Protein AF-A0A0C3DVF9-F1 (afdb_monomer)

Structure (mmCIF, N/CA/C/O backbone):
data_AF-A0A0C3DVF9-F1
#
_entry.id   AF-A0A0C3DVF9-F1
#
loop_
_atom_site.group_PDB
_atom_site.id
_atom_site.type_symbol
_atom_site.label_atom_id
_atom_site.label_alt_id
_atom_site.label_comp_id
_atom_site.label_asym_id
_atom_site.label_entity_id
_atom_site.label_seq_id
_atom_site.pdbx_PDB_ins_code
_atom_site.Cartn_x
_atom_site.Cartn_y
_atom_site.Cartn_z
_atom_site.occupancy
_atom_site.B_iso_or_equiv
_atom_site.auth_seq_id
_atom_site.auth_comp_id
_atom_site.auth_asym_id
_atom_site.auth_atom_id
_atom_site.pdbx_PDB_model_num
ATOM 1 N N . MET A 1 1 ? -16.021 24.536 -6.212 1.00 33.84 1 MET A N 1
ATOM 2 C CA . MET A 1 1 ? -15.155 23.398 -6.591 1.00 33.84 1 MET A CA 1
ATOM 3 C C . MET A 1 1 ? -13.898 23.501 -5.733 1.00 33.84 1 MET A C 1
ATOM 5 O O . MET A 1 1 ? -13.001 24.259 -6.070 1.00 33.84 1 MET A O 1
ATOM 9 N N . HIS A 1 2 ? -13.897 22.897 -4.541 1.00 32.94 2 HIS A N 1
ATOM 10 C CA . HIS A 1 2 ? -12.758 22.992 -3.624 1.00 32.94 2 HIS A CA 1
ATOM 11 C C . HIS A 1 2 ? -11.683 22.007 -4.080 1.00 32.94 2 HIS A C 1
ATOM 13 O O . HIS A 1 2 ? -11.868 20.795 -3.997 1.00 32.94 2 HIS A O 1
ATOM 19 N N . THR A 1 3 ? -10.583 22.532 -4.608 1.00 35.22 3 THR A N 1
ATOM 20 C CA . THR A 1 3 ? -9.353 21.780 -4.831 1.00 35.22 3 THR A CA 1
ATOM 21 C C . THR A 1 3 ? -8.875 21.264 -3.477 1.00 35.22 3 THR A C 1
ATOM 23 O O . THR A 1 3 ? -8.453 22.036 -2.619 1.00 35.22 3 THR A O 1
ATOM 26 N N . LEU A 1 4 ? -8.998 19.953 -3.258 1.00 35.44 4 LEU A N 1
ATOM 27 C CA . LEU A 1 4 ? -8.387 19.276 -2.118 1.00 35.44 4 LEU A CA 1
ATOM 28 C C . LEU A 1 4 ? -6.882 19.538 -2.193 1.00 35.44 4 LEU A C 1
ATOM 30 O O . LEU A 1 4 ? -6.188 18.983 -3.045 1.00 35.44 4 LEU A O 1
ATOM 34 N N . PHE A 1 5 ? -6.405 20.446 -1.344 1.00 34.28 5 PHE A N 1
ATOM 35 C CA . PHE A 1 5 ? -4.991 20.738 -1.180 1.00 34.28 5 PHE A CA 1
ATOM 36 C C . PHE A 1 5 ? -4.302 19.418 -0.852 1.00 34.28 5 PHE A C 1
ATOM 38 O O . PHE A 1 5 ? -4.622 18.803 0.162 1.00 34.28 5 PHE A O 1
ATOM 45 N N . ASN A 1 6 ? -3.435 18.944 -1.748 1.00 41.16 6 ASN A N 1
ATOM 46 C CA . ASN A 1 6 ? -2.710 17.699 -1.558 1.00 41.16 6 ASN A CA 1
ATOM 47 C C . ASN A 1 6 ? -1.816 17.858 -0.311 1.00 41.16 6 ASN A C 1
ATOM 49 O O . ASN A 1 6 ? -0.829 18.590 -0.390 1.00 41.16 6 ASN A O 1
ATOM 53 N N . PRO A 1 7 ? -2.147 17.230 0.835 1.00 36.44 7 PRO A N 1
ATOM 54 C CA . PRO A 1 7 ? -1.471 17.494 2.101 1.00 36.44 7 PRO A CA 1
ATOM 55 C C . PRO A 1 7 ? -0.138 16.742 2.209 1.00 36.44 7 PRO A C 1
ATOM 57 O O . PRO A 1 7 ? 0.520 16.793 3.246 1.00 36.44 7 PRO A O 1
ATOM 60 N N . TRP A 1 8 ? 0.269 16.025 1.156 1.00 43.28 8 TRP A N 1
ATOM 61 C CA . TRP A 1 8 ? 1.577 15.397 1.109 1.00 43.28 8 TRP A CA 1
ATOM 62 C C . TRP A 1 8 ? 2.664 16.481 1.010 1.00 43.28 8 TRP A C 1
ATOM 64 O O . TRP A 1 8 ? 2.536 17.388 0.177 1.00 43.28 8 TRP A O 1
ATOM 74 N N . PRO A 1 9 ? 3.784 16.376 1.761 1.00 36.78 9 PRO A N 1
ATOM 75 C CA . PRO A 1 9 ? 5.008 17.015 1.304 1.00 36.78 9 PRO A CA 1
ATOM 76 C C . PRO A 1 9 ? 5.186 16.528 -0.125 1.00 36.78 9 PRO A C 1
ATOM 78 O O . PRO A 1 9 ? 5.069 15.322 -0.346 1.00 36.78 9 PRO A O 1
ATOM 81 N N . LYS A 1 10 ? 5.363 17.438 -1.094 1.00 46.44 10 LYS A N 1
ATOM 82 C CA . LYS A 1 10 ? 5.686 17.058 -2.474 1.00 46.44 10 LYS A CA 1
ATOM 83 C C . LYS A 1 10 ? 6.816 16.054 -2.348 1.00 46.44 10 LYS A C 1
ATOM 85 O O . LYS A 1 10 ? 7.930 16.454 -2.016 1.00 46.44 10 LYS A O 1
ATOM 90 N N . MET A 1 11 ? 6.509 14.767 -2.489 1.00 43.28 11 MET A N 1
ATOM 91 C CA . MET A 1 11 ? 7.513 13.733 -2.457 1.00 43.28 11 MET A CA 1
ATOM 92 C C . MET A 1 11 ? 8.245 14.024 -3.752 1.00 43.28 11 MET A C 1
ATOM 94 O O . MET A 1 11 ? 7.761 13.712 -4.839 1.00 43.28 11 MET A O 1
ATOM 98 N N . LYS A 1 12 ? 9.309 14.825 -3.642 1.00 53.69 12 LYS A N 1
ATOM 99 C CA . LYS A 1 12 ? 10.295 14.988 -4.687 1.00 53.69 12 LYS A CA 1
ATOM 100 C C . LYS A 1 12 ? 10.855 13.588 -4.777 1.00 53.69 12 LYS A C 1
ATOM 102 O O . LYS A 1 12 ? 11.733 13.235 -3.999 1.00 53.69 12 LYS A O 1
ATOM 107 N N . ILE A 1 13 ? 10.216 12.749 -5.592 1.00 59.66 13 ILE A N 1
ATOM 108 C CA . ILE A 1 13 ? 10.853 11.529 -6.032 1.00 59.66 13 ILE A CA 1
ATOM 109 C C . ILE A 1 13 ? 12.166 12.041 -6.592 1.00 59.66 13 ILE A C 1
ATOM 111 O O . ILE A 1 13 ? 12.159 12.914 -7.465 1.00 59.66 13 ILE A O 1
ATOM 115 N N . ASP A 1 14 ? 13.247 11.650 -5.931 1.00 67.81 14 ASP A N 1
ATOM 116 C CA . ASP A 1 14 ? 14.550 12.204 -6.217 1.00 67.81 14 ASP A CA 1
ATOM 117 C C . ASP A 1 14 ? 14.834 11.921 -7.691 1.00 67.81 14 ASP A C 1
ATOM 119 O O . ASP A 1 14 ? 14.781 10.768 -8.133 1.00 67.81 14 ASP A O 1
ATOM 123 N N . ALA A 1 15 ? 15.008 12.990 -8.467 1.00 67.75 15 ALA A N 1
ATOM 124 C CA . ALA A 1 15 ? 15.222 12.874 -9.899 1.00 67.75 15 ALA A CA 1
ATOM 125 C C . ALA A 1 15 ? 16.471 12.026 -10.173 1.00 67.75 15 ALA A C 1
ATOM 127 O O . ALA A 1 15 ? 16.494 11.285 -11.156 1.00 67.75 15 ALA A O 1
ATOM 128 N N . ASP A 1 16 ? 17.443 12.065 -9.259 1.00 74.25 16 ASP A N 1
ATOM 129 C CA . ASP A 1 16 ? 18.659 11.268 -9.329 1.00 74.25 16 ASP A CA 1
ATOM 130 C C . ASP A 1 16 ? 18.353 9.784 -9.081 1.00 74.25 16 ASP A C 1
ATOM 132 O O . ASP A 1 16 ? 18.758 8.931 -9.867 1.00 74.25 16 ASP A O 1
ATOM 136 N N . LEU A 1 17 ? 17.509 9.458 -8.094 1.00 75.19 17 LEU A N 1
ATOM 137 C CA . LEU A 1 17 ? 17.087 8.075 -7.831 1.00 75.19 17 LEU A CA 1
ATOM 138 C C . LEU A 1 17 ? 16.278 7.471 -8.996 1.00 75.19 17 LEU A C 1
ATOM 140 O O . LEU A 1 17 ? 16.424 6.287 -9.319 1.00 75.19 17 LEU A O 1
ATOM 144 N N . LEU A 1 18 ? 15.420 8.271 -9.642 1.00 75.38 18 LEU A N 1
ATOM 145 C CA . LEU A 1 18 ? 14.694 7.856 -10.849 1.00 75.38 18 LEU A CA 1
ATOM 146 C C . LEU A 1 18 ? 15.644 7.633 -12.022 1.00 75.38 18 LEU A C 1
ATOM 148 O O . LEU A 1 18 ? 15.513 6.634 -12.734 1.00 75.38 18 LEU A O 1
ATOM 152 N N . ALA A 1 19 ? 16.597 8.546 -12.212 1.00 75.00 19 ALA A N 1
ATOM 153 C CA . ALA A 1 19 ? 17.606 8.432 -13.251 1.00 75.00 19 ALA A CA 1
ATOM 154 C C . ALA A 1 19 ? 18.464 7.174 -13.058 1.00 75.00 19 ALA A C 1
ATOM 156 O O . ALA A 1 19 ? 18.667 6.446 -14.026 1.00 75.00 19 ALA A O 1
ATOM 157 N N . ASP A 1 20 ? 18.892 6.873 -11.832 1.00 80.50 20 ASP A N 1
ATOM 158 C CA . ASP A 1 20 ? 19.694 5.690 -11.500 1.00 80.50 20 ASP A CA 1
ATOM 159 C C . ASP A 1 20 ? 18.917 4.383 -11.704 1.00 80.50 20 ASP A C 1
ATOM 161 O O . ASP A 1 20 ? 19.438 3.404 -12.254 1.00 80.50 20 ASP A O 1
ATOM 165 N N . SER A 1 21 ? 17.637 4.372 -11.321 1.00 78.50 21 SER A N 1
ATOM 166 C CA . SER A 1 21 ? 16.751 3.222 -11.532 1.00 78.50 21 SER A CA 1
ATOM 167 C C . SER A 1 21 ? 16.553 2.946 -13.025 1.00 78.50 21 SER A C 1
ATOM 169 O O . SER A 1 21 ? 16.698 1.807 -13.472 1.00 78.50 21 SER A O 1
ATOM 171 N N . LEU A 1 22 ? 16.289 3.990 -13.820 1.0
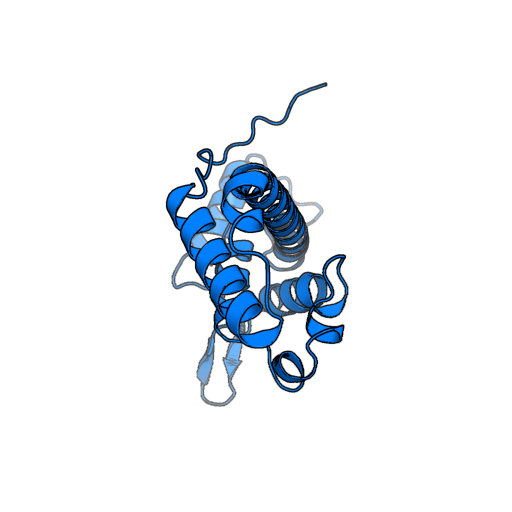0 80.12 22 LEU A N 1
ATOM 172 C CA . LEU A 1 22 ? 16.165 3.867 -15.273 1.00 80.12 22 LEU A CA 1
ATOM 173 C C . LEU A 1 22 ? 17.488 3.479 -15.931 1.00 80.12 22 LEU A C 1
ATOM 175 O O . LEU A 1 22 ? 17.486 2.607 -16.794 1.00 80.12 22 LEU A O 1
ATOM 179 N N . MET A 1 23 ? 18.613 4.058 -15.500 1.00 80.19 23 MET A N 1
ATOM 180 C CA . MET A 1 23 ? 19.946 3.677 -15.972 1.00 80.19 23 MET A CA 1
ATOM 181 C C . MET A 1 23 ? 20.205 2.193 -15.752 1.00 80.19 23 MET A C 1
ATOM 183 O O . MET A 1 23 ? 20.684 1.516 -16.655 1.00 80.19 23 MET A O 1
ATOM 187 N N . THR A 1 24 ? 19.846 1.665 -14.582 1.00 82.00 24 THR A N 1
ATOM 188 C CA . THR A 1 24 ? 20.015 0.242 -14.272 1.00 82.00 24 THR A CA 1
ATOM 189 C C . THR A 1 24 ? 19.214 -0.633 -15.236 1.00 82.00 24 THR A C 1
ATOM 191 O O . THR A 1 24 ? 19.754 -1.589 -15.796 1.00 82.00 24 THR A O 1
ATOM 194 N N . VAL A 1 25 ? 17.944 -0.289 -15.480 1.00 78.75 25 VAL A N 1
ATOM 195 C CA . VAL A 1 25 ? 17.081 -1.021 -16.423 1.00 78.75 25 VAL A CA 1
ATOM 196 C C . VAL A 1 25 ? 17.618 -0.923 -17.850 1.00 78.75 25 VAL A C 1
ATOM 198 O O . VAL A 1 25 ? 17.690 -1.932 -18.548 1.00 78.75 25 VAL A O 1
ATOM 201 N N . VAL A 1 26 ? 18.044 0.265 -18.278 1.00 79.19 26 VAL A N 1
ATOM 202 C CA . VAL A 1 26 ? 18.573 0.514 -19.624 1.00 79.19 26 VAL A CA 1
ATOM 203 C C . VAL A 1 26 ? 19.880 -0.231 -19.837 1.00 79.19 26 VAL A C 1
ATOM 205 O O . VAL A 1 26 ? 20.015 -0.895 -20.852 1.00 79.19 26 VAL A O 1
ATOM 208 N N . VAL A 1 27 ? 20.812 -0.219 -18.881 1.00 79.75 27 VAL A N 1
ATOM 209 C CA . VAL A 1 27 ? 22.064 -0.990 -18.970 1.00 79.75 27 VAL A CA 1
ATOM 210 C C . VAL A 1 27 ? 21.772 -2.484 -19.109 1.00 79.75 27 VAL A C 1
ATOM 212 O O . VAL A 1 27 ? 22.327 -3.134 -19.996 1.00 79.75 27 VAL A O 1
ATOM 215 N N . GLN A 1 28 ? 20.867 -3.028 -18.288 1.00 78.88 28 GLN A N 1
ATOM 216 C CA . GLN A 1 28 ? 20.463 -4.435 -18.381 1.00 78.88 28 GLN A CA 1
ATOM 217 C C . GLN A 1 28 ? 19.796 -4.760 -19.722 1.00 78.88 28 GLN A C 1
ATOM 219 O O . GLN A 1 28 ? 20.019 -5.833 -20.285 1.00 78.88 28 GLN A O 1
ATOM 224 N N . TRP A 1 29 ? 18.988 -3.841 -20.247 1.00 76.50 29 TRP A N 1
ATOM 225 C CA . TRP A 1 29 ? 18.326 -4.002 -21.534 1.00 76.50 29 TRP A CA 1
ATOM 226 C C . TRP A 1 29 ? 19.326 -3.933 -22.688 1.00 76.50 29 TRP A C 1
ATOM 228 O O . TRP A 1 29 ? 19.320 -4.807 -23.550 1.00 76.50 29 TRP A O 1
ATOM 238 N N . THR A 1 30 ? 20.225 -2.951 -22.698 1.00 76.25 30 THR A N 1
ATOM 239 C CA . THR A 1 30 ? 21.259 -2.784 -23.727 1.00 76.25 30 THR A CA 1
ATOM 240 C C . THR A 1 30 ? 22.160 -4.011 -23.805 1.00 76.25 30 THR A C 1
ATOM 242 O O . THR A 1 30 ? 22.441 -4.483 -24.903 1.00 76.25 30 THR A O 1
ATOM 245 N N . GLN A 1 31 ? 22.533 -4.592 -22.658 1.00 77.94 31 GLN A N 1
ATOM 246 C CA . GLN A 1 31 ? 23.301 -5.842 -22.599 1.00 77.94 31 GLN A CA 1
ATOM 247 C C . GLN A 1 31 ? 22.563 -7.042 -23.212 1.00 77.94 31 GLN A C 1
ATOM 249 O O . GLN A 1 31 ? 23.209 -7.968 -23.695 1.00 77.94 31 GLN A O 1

Work instruction: Given the records above, reproduce precisely and only the lines between the line holding "ATOM 49 O O" and the line holding "ATOM 117 C C", inclusive.

Exercise answer:
ATOM 49 O O . ASN A 1 6 ? -0.829 18.590 -0.390 1.00 41.16 6 ASN A O 1
ATOM 53 N N . PRO A 1 7 ? -2.147 17.230 0.835 1.00 36.44 7 PRO A N 1
ATOM 54 C CA . PRO A 1 7 ? -1.471 17.494 2.101 1.00 36.44 7 PRO A CA 1
ATOM 55 C C . PRO A 1 7 ? -0.138 16.742 2.209 1.00 36.44 7 PRO A C 1
ATOM 57 O O . PRO A 1 7 ? 0.520 16.793 3.246 1.00 36.44 7 PRO A O 1
ATOM 60 N N . TRP A 1 8 ? 0.269 16.025 1.156 1.00 43.28 8 TRP A N 1
ATOM 61 C CA . TRP A 1 8 ? 1.577 15.397 1.109 1.00 43.28 8 TRP A CA 1
ATOM 62 C C . TRP A 1 8 ? 2.664 16.481 1.010 1.00 43.28 8 TRP A C 1
ATOM 64 O O . TRP A 1 8 ? 2.536 17.388 0.177 1.00 43.28 8 TRP A O 1
ATOM 74 N N . PRO A 1 9 ? 3.784 16.376 1.761 1.00 36.78 9 PRO A N 1
ATOM 75 C CA . PRO A 1 9 ? 5.008 17.015 1.304 1.00 36.78 9 PRO A CA 1
ATOM 76 C C . PRO A 1 9 ? 5.186 16.528 -0.125 1.00 36.78 9 PRO A C 1
ATOM 78 O O . PRO A 1 9 ? 5.069 15.322 -0.346 1.00 36.78 9 PRO A O 1
ATOM 81 N N . LYS A 1 10 ? 5.363 17.438 -1.094 1.00 46.44 10 LYS A N 1
ATOM 82 C CA . LYS A 1 10 ? 5.686 17.058 -2.474 1.00 46.44 10 LYS A CA 1
ATOM 83 C C . LYS A 1 10 ? 6.816 16.054 -2.348 1.00 46.44 10 LYS A C 1
ATOM 85 O O . LYS A 1 10 ? 7.930 16.454 -2.016 1.00 46.44 10 LYS A O 1
ATOM 90 N N . MET A 1 11 ? 6.509 14.767 -2.489 1.00 43.28 11 MET A N 1
ATOM 91 C CA . MET A 1 11 ? 7.513 13.733 -2.457 1.00 43.28 11 MET A CA 1
ATOM 92 C C . MET A 1 11 ? 8.245 14.024 -3.752 1.00 43.28 11 MET A C 1
ATOM 94 O O . MET A 1 11 ? 7.761 13.712 -4.839 1.00 43.28 11 MET A O 1
ATOM 98 N N . LYS A 1 12 ? 9.309 14.825 -3.642 1.00 53.69 12 LYS A N 1
ATOM 99 C CA . LYS A 1 12 ? 10.295 14.988 -4.687 1.00 53.69 12 LYS A CA 1
ATOM 100 C C . LYS A 1 12 ? 10.855 13.588 -4.777 1.00 53.69 12 LYS A C 1
ATOM 102 O O . LYS A 1 12 ? 11.733 13.235 -3.999 1.00 53.69 12 LYS A O 1
ATOM 107 N N . ILE A 1 13 ? 10.216 12.749 -5.592 1.00 59.66 13 ILE A N 1
ATOM 108 C CA . ILE A 1 13 ? 10.853 11.529 -6.032 1.00 59.66 13 ILE A CA 1
ATOM 109 C C . ILE A 1 13 ? 12.166 12.041 -6.592 1.00 59.66 13 ILE A C 1
ATOM 111 O O . ILE A 1 13 ? 12.159 12.914 -7.465 1.00 59.66 13 ILE A O 1
ATOM 115 N N . ASP A 1 14 ? 13.247 11.650 -5.931 1.00 67.81 14 ASP A N 1
ATOM 116 C CA . ASP A 1 14 ? 14.550 12.204 -6.217 1.00 67.81 14 ASP A CA 1
ATOM 117 C C . ASP A 1 14 ? 14.834 11.921 -7.691 1.00 67.81 14 ASP A C 1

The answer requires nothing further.